Breast

Imaging Methods

Breast imaging generally refers to mammography. Mammography can detect a significant number of tumors not found by palpation or self-breast examination. Even if a mass is palpable, there are no reliable physical characteristics to distinguish benign from malignant lesions. The U.S. Preventive Services Task Force (USPSTF) has concluded that evidence is insufficient to assess the benefits and harms of a clinical breast examination in women 40 years or older. The primary purpose of mammography is to detect small breast cancers and, by so doing, to improve outcomes. In young women, the breast is often extremely dense. The density of normal fibroglandular tissue is the same as the density of a carcinoma. In young women, not only is the incidence of breast cancer low, but it is also very difficult to tell whether a cancer is present amid the normal parenchyma. As women age, fatty replacement of the breast and atrophy of the parenchyma occur. Because fat is lucent (dark) on a mammogram and cancer is dense (white), tumors are more easily visualized as a woman ages. The amount of dense fibroglandular tissue is partly due to hormonal stimulation. In older women receiving estrogen replacement therapy, the density of the breast tissue increases, making tumors more difficult to see ( Fig. 4.1 ). The density of the breast also increases during pregnancy and lactation; however, screening and evaluation of pregnancy-associated breast cancer with digital mammography or tomography is usually appropriate.

Mammograms are done for two distinct purposes: (1) screening and (2) workup of an abnormality. Standard mammogram images are like other plain x-rays in that they are two-dimensional (2D) images of three-dimensional (3D) structures. Projections are usually obtained in what are referred to as the craniocaudal (CC; superior to inferior) and medial lateral oblique (MLO) views. The latter, a somewhat angled lateral view, allows better visualization of the tail of the breast tissue as it extends out toward the axilla than is possible on a true lateral view. On the CC view, it is often not easy to tell which is the medial and which is the lateral aspect. By convention, the identifying markers or technologist’s initials are placed along the lateral edge of the breast. Workup mammograms have special views and often use magnified images. At the present time, all mammograms are done using full-field digital mammography (FFDM) receptors and not film. This has allowed a radiation dose reduction of about 25%, as well as having immediate images to view.

In the last decade, there has been increasing use of a technique known as digital breast tomosynthesis (DBT). With this technique, the x-ray tube rotates over a 15- to 50-degree arc and allows computer manipulation of the dataset to create images in several planes of the breast thickness. Objects not in the plane selected are blurred out. Breast doses are reasonably comparable from either a two-view FFDM or one-view DBT. Some centers use a full-field digital mammogram combined with a one-view tomosynthesis (doubling the normal breast dose), and others may use a combined full-field digital mammogram and two-view tomosynthesis. Recently, the situation has become more complicated as it is possible to use the same 3D tomosynthesis dataset to compute a synthetic 2D image, obviating the need for the standard full-field digital mammogram. Tomosynthesis has been shown to increase cancer detection rate slightly above that for a screening mammogram (from about 6/1000 to about 7/1000). One main value of tomosynthesis during screening is that there can be rapid resolution of apparent abnormalities caused by the superimposition of normal structures, which obviates the need to call back many patients for a workup mammogram.
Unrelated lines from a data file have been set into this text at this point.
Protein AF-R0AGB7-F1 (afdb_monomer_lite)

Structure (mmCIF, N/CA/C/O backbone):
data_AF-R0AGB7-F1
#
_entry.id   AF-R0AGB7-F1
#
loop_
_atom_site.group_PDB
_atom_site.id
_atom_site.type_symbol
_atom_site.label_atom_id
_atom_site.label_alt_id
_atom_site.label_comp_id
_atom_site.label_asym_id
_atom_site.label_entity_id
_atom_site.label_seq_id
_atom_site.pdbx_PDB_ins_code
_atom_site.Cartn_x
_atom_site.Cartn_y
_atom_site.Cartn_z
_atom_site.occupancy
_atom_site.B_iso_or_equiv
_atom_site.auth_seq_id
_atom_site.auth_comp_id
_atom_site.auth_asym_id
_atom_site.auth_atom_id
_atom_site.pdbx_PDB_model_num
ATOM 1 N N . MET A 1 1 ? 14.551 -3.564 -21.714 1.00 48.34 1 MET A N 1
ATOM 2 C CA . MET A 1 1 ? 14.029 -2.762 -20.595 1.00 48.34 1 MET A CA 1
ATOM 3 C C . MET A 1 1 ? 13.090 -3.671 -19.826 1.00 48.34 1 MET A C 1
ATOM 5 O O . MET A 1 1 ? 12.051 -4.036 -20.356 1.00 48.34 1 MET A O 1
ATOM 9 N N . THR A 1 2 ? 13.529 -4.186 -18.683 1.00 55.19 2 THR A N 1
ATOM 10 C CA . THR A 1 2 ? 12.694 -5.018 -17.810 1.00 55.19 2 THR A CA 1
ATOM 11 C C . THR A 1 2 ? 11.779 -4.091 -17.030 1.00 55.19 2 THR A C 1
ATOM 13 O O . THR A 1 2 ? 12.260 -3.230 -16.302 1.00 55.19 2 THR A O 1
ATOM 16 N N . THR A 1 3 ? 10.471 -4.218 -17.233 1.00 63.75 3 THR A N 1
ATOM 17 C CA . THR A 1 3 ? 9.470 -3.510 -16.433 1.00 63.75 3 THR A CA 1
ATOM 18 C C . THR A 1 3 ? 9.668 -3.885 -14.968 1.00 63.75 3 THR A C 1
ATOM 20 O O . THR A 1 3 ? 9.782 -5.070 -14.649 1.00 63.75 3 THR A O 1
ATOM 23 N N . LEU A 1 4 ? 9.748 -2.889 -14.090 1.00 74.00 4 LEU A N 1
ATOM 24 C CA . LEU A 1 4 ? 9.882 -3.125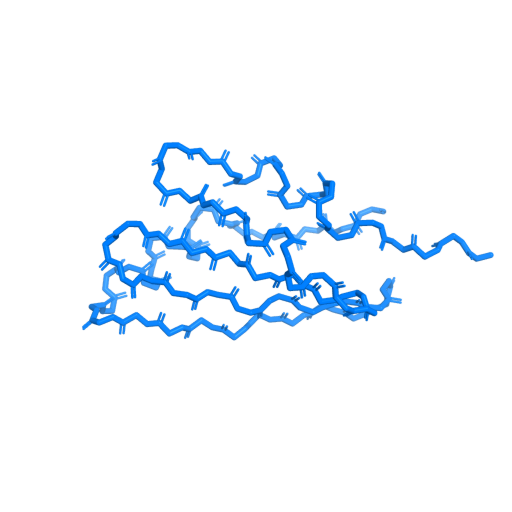 -12.662 1.00 74.00 4 LEU A CA 1
ATOM 25 C C . LEU A 1 4 ? 8.653 -3.874 -12.127 1.00 74.00 4 LEU A C 1
ATOM 27 O O . LEU A 1 4 ? 7.517 -3.485 -12.403 1.00 74.00 4 LEU A O 1
ATOM 31 N N . ASN A 1 5 ? 8.885 -4.932 -11.349 1.00 81.81 5 ASN A N 1
ATOM 32 C CA . ASN A 1 5 ? 7.818 -5.662 -10.672 1.00 81.81 5 ASN A CA 1
ATOM 33 C C . ASN A 1 5 ? 7.532 -5.015 -9.310 1.00 81.81 5 ASN A C 1
ATOM 35 O O . ASN A 1 5 ? 8.116 -5.394 -8.299 1.00 81.81 5 ASN A O 1
ATOM 39 N N . ILE A 1 6 ? 6.639 -4.028 -9.321 1.00 82.12 6 ILE A N 1
ATOM 40 C CA . ILE A 1 6 ? 6.242 -3.242 -8.149 1.00 82.12 6 ILE A CA 1
ATOM 41 C C . ILE A 1 6 ? 5.717 -4.102 -6.991 1.00 82.12 6 ILE A C 1
ATOM 43 O O . ILE A 1 6 ? 6.066 -3.843 -5.843 1.00 82.12 6 ILE A O 1
ATOM 47 N N . GLU A 1 7 ? 4.932 -5.146 -7.267 1.00 84.12 7 GLU A N 1
ATOM 48 C CA . GLU A 1 7 ? 4.381 -6.016 -6.220 1.00 84.12 7 GLU A CA 1
ATOM 49 C C . GLU A 1 7 ? 5.483 -6.747 -5.464 1.00 84.12 7 GLU A C 1
ATOM 51 O O . GLU A 1 7 ? 5.451 -6.831 -4.239 1.00 84.12 7 GLU A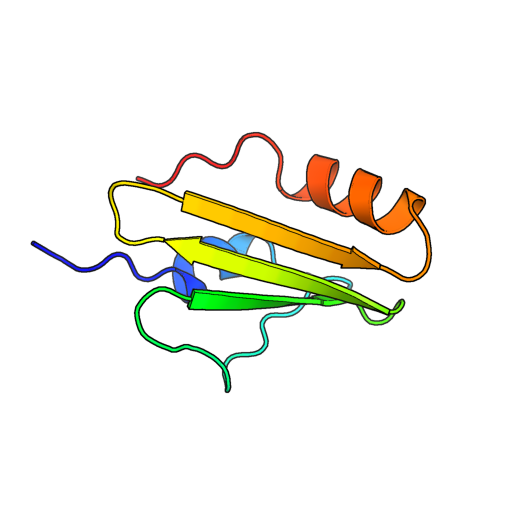 O 1
ATOM 56 N N . ARG A 1 8 ? 6.484 -7.254 -6.192 1.00 85.12 8 ARG A N 1
ATOM 57 C CA . ARG A 1 8 ? 7.605 -7.963 -5.578 1.00 85.12 8 ARG A CA 1
ATOM 58 C C . ARG A 1 8 ? 8.401 -7.050 -4.651 1.00 85.12 8 ARG A C 1
ATOM 60 O O . ARG A 1 8 ? 8.796 -7.487 -3.576 1.00 85.12 8 ARG A O 1
ATOM 67 N N . GLU A 1 9 ? 8.634 -5.806 -5.059 1.00 86.06 9 GLU A N 1
ATOM 68 C CA . GLU A 1 9 ? 9.374 -4.847 -4.235 1.00 86.06 9 GLU A CA 1
ATOM 69 C C . GLU A 1 9 ? 8.561 -4.424 -3.001 1.00 86.06 9 GLU A C 1
ATOM 71 O O . GLU A 1 9 ? 9.091 -4.403 -1.889 1.00 86.06 9 GLU A O 1
ATOM 76 N N . LEU A 1 10 ? 7.254 -4.181 -3.168 1.00 86.88 10 LEU A N 1
ATOM 77 C CA . LEU A 1 10 ? 6.345 -3.843 -2.068 1.00 86.88 10 LEU A CA 1
ATOM 78 C C . LEU A 1 10 ? 6.078 -5.007 -1.109 1.00 86.88 10 LEU A C 1
ATOM 80 O O . LEU A 1 10 ? 5.755 -4.777 0.054 1.00 86.88 10 LEU A O 1
ATOM 84 N N . GLY A 1 11 ? 6.255 -6.251 -1.555 1.00 86.94 11 GLY A N 1
ATOM 85 C CA . GLY A 1 11 ? 6.122 -7.437 -0.710 1.00 86.94 11 GLY A CA 1
ATOM 86 C C . GLY A 1 11 ? 7.026 -7.399 0.525 1.00 86.94 11 GLY A C 1
ATOM 87 O O . GLY A 1 11 ? 6.635 -7.896 1.575 1.00 86.94 11 GLY A O 1
ATOM 88 N N . ASN A 1 12 ? 8.184 -6.734 0.443 1.00 87.44 12 ASN A N 1
ATOM 89 C CA . ASN A 1 12 ? 9.089 -6.553 1.586 1.00 87.44 12 ASN A CA 1
ATOM 90 C C . ASN A 1 12 ? 8.529 -5.615 2.667 1.00 87.44 12 ASN A C 1
ATOM 92 O O . ASN A 1 12 ? 8.986 -5.651 3.807 1.00 87.44 12 ASN A O 1
ATOM 96 N N . PHE A 1 13 ? 7.556 -4.779 2.308 1.00 87.75 13 PHE A N 1
ATOM 97 C CA . PHE A 1 13 ? 6.874 -3.855 3.211 1.00 87.75 13 PHE A CA 1
ATOM 98 C C . PHE A 1 13 ? 5.531 -4.415 3.694 1.00 87.75 13 PHE A C 1
ATOM 100 O O . PHE A 1 13 ? 4.893 -3.815 4.554 1.00 87.75 13 PHE A O 1
ATOM 107 N N . CYS A 1 14 ? 5.096 -5.570 3.190 1.00 90.19 14 CYS A N 1
ATOM 108 C CA . CYS A 1 14 ? 3.920 -6.247 3.720 1.00 90.19 14 CYS A CA 1
ATOM 109 C C . CYS A 1 14 ? 4.241 -6.927 5.051 1.00 90.19 14 CYS A C 1
ATOM 111 O O . CYS A 1 14 ? 5.314 -7.503 5.235 1.00 90.19 14 CYS A O 1
ATOM 113 N N . ASN A 1 15 ? 3.291 -6.888 5.977 1.00 90.56 15 ASN A N 1
ATOM 114 C CA . ASN A 1 15 ? 3.383 -7.547 7.274 1.00 90.56 15 ASN A CA 1
ATOM 115 C C . ASN A 1 15 ? 1.975 -7.874 7.800 1.00 90.56 15 ASN A C 1
ATOM 117 O O . ASN A 1 15 ? 1.023 -7.961 7.030 1.00 90.56 15 ASN A O 1
ATOM 121 N N . GLU A 1 16 ? 1.849 -8.080 9.109 1.00 90.00 16 GLU A N 1
ATOM 122 C CA . GLU A 1 16 ? 0.573 -8.360 9.777 1.00 90.00 16 GLU A CA 1
ATOM 123 C C . GLU A 1 16 ? -0.444 -7.215 9.650 1.00 90.00 16 GLU A C 1
ATOM 125 O O . GLU A 1 16 ? -1.635 -7.468 9.727 1.00 90.00 16 GLU A O 1
ATOM 130 N N . ASN A 1 17 ? 0.022 -5.979 9.449 1.00 89.69 17 ASN A N 1
ATOM 131 C CA . ASN A 1 17 ? -0.810 -4.778 9.387 1.00 89.69 17 ASN A CA 1
ATOM 132 C C . ASN A 1 17 ? -0.953 -4.210 7.971 1.00 89.69 17 ASN A C 1
ATOM 134 O O . ASN A 1 17 ? -1.860 -3.418 7.736 1.00 89.69 17 ASN A O 1
ATOM 138 N N . TYR A 1 18 ? -0.038 -4.540 7.057 1.00 92.19 18 TYR A N 1
ATOM 139 C CA . TYR A 1 18 ? -0.011 -4.013 5.696 1.00 92.19 18 TYR A CA 1
ATOM 140 C C . TYR A 1 18 ? -0.039 -5.145 4.679 1.00 92.19 18 TYR A C 1
ATOM 142 O O . TYR A 1 18 ? 0.820 -6.030 4.678 1.00 92.19 18 TYR A O 1
ATOM 150 N N . HIS A 1 19 ? -1.003 -5.078 3.771 1.00 93.06 19 HIS A N 1
ATOM 151 C CA . HIS A 1 19 ? -1.281 -6.126 2.801 1.00 93.06 19 HIS A CA 1
ATOM 152 C C . HIS A 1 19 ? -1.342 -5.557 1.390 1.00 93.06 19 HIS A C 1
ATOM 154 O O . HIS A 1 19 ? -1.842 -4.455 1.177 1.00 93.06 19 HIS A O 1
ATOM 160 N N . LEU A 1 20 ? -0.868 -6.328 0.413 1.00 92.19 20 LEU A N 1
ATOM 161 C CA . LEU A 1 20 ? -1.039 -6.009 -0.999 1.00 92.19 20 LEU A CA 1
ATOM 162 C C . LEU A 1 20 ? -2.361 -6.563 -1.515 1.00 92.19 20 LEU A C 1
ATOM 164 O O . LEU A 1 20 ? -2.673 -7.742 -1.349 1.00 92.19 20 LEU A O 1
ATOM 168 N N . LEU A 1 21 ? -3.098 -5.717 -2.222 1.00 89.44 21 LEU A N 1
ATOM 169 C CA . LEU A 1 21 ? -4.272 -6.109 -2.977 1.00 89.44 21 LEU A CA 1
ATOM 170 C C . LEU A 1 21 ? -3.843 -6.541 -4.388 1.00 89.44 21 LEU A C 1
ATOM 172 O O . LEU A 1 21 ? -3.888 -5.763 -5.341 1.00 89.44 21 LEU A O 1
ATOM 176 N N . SER A 1 22 ? -3.407 -7.795 -4.505 1.00 76.31 22 SER A N 1
ATOM 177 C CA . SER A 1 22 ? -2.846 -8.389 -5.733 1.00 76.31 22 SER A CA 1
ATOM 178 C C . SER A 1 22 ? -3.816 -8.427 -6.921 1.00 76.31 22 SER A C 1
ATOM 180 O O . SER A 1 22 ? -3.404 -8.474 -8.077 1.00 76.31 22 SER A O 1
ATOM 182 N N . GLU A 1 23 ? -5.122 -8.354 -6.664 1.00 78.31 23 GLU A N 1
ATOM 183 C CA . GLU A 1 23 ? -6.152 -8.313 -7.710 1.00 78.31 23 GLU A CA 1
ATOM 184 C C . GLU A 1 23 ? -6.173 -6.984 -8.488 1.00 78.31 23 GLU A C 1
ATOM 186 O O . GLU A 1 23 ? -6.720 -6.924 -9.589 1.00 78.31 23 GLU A O 1
ATOM 191 N N . TYR A 1 24 ? -5.560 -5.922 -7.948 1.00 70.62 24 TYR A N 1
ATOM 192 C CA . TYR A 1 24 ? -5.538 -4.579 -8.543 1.00 70.62 24 TYR A CA 1
ATOM 193 C C . TYR A 1 24 ? -4.216 -4.218 -9.235 1.00 70.62 24 TYR A C 1
ATOM 195 O O . TYR A 1 24 ? -3.964 -3.047 -9.531 1.00 70.62 24 TYR A O 1
ATOM 203 N N . HIS A 1 25 ? -3.381 -5.208 -9.553 1.00 68.31 25 HIS A N 1
ATOM 204 C CA . HIS A 1 25 ? -2.137 -4.960 -10.270 1.00 68.31 25 HIS A CA 1
ATOM 205 C C . HIS A 1 25 ? -2.376 -4.653 -11.752 1.00 68.31 25 HIS A C 1
A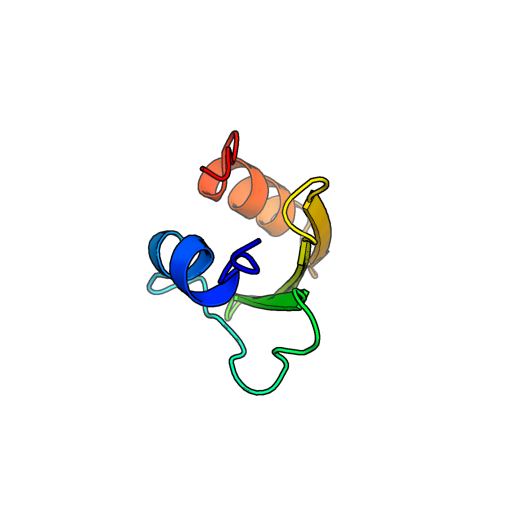TOM 207 O O . HIS A 1 25 ? -2.655 -5.528 -12.575 1.00 68.31 25 HIS A O 1
ATOM 213 N N . VAL A 1 26 ? -2.244 -3.373 -12.102 1.00 70.25 26 VAL A N 1
ATOM 214 C CA . VAL A 1 26 ? -2.465 -2.868 -13.460 1.00 70.25 26 VAL A CA 1
ATOM 215 C C . VAL A 1 26 ? -1.301 -1.962 -13.851 1.00 70.25 26 VAL A C 1
ATOM 217 O O . VAL A 1 26 ? -1.110 -0.910 -13.259 1.00 70.25 26 VAL A O 1
ATOM 220 N N . TYR A 1 27 ? -0.523 -2.337 -14.870 1.00 73.19 27 TYR A N 1
ATOM 221 C CA . TYR A 1 27 ? 0.491 -1.469 -15.501 1.00 73.19 27 TYR A CA 1
ATOM 222 C C . TYR A 1 27 ? 1.400 -0.682 -14.526 1.00 73.19 27 TYR A C 1
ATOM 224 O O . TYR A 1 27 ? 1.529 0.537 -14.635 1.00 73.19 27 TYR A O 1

Ultrasound examination is often used as an adjunct to mammography to determine whether a lesion is solid or cystic and to localize the lesion for needle biopsy. Ultrasound can be a useful method in conjunction with diagnostic mammogram, but should not be relied on as a screening method for breast cancer. Computed tomography scanning is not indicated for examination of the breast. There are nuclear medicine techniques to image breast lesions (breast-specific gamma imaging and positron emission mammography), but their radiation dose is 15 to 30 times higher than from a digital mammogram, and their use for screening is not indicated. Magnetic resonance imaging (MRI) is occasionally used in select patients, including for screening of women with more than a 20% lifetime probability of breast cancer, or for problem solving.

Interpretation and Workup

Great variation is often found among women in the appearance of their breast tissue. Fortunately, most women have symmetric tissue when one breast is compared with the other. Any asymmetries in density should be examined carefully because they may represent a cancer ( Fig. 4.2 ). In addition to asymmetric masses, another sign of breast cancer is tiny grouped calcifications. Often called microcalcifications , these are usually fine (approximately ≤1 mm), linear, and with pleomorphic, or branching morphology. Most women, as they age, have benign calcifications within the breast. These are usually rounded calcifications greater than 2 mm in diameter ( Fig. 4.3 ). In women over the age of 60 years, serpiginous calcifications can normally be seen within the blood vessel walls. Associated indirect signs of malignancy also may be present. These include focal skin thickening or dimpling due to an underlying tumor, unilateral nipple retraction, and vascular asymmetry (increased vascularity due to the tumor).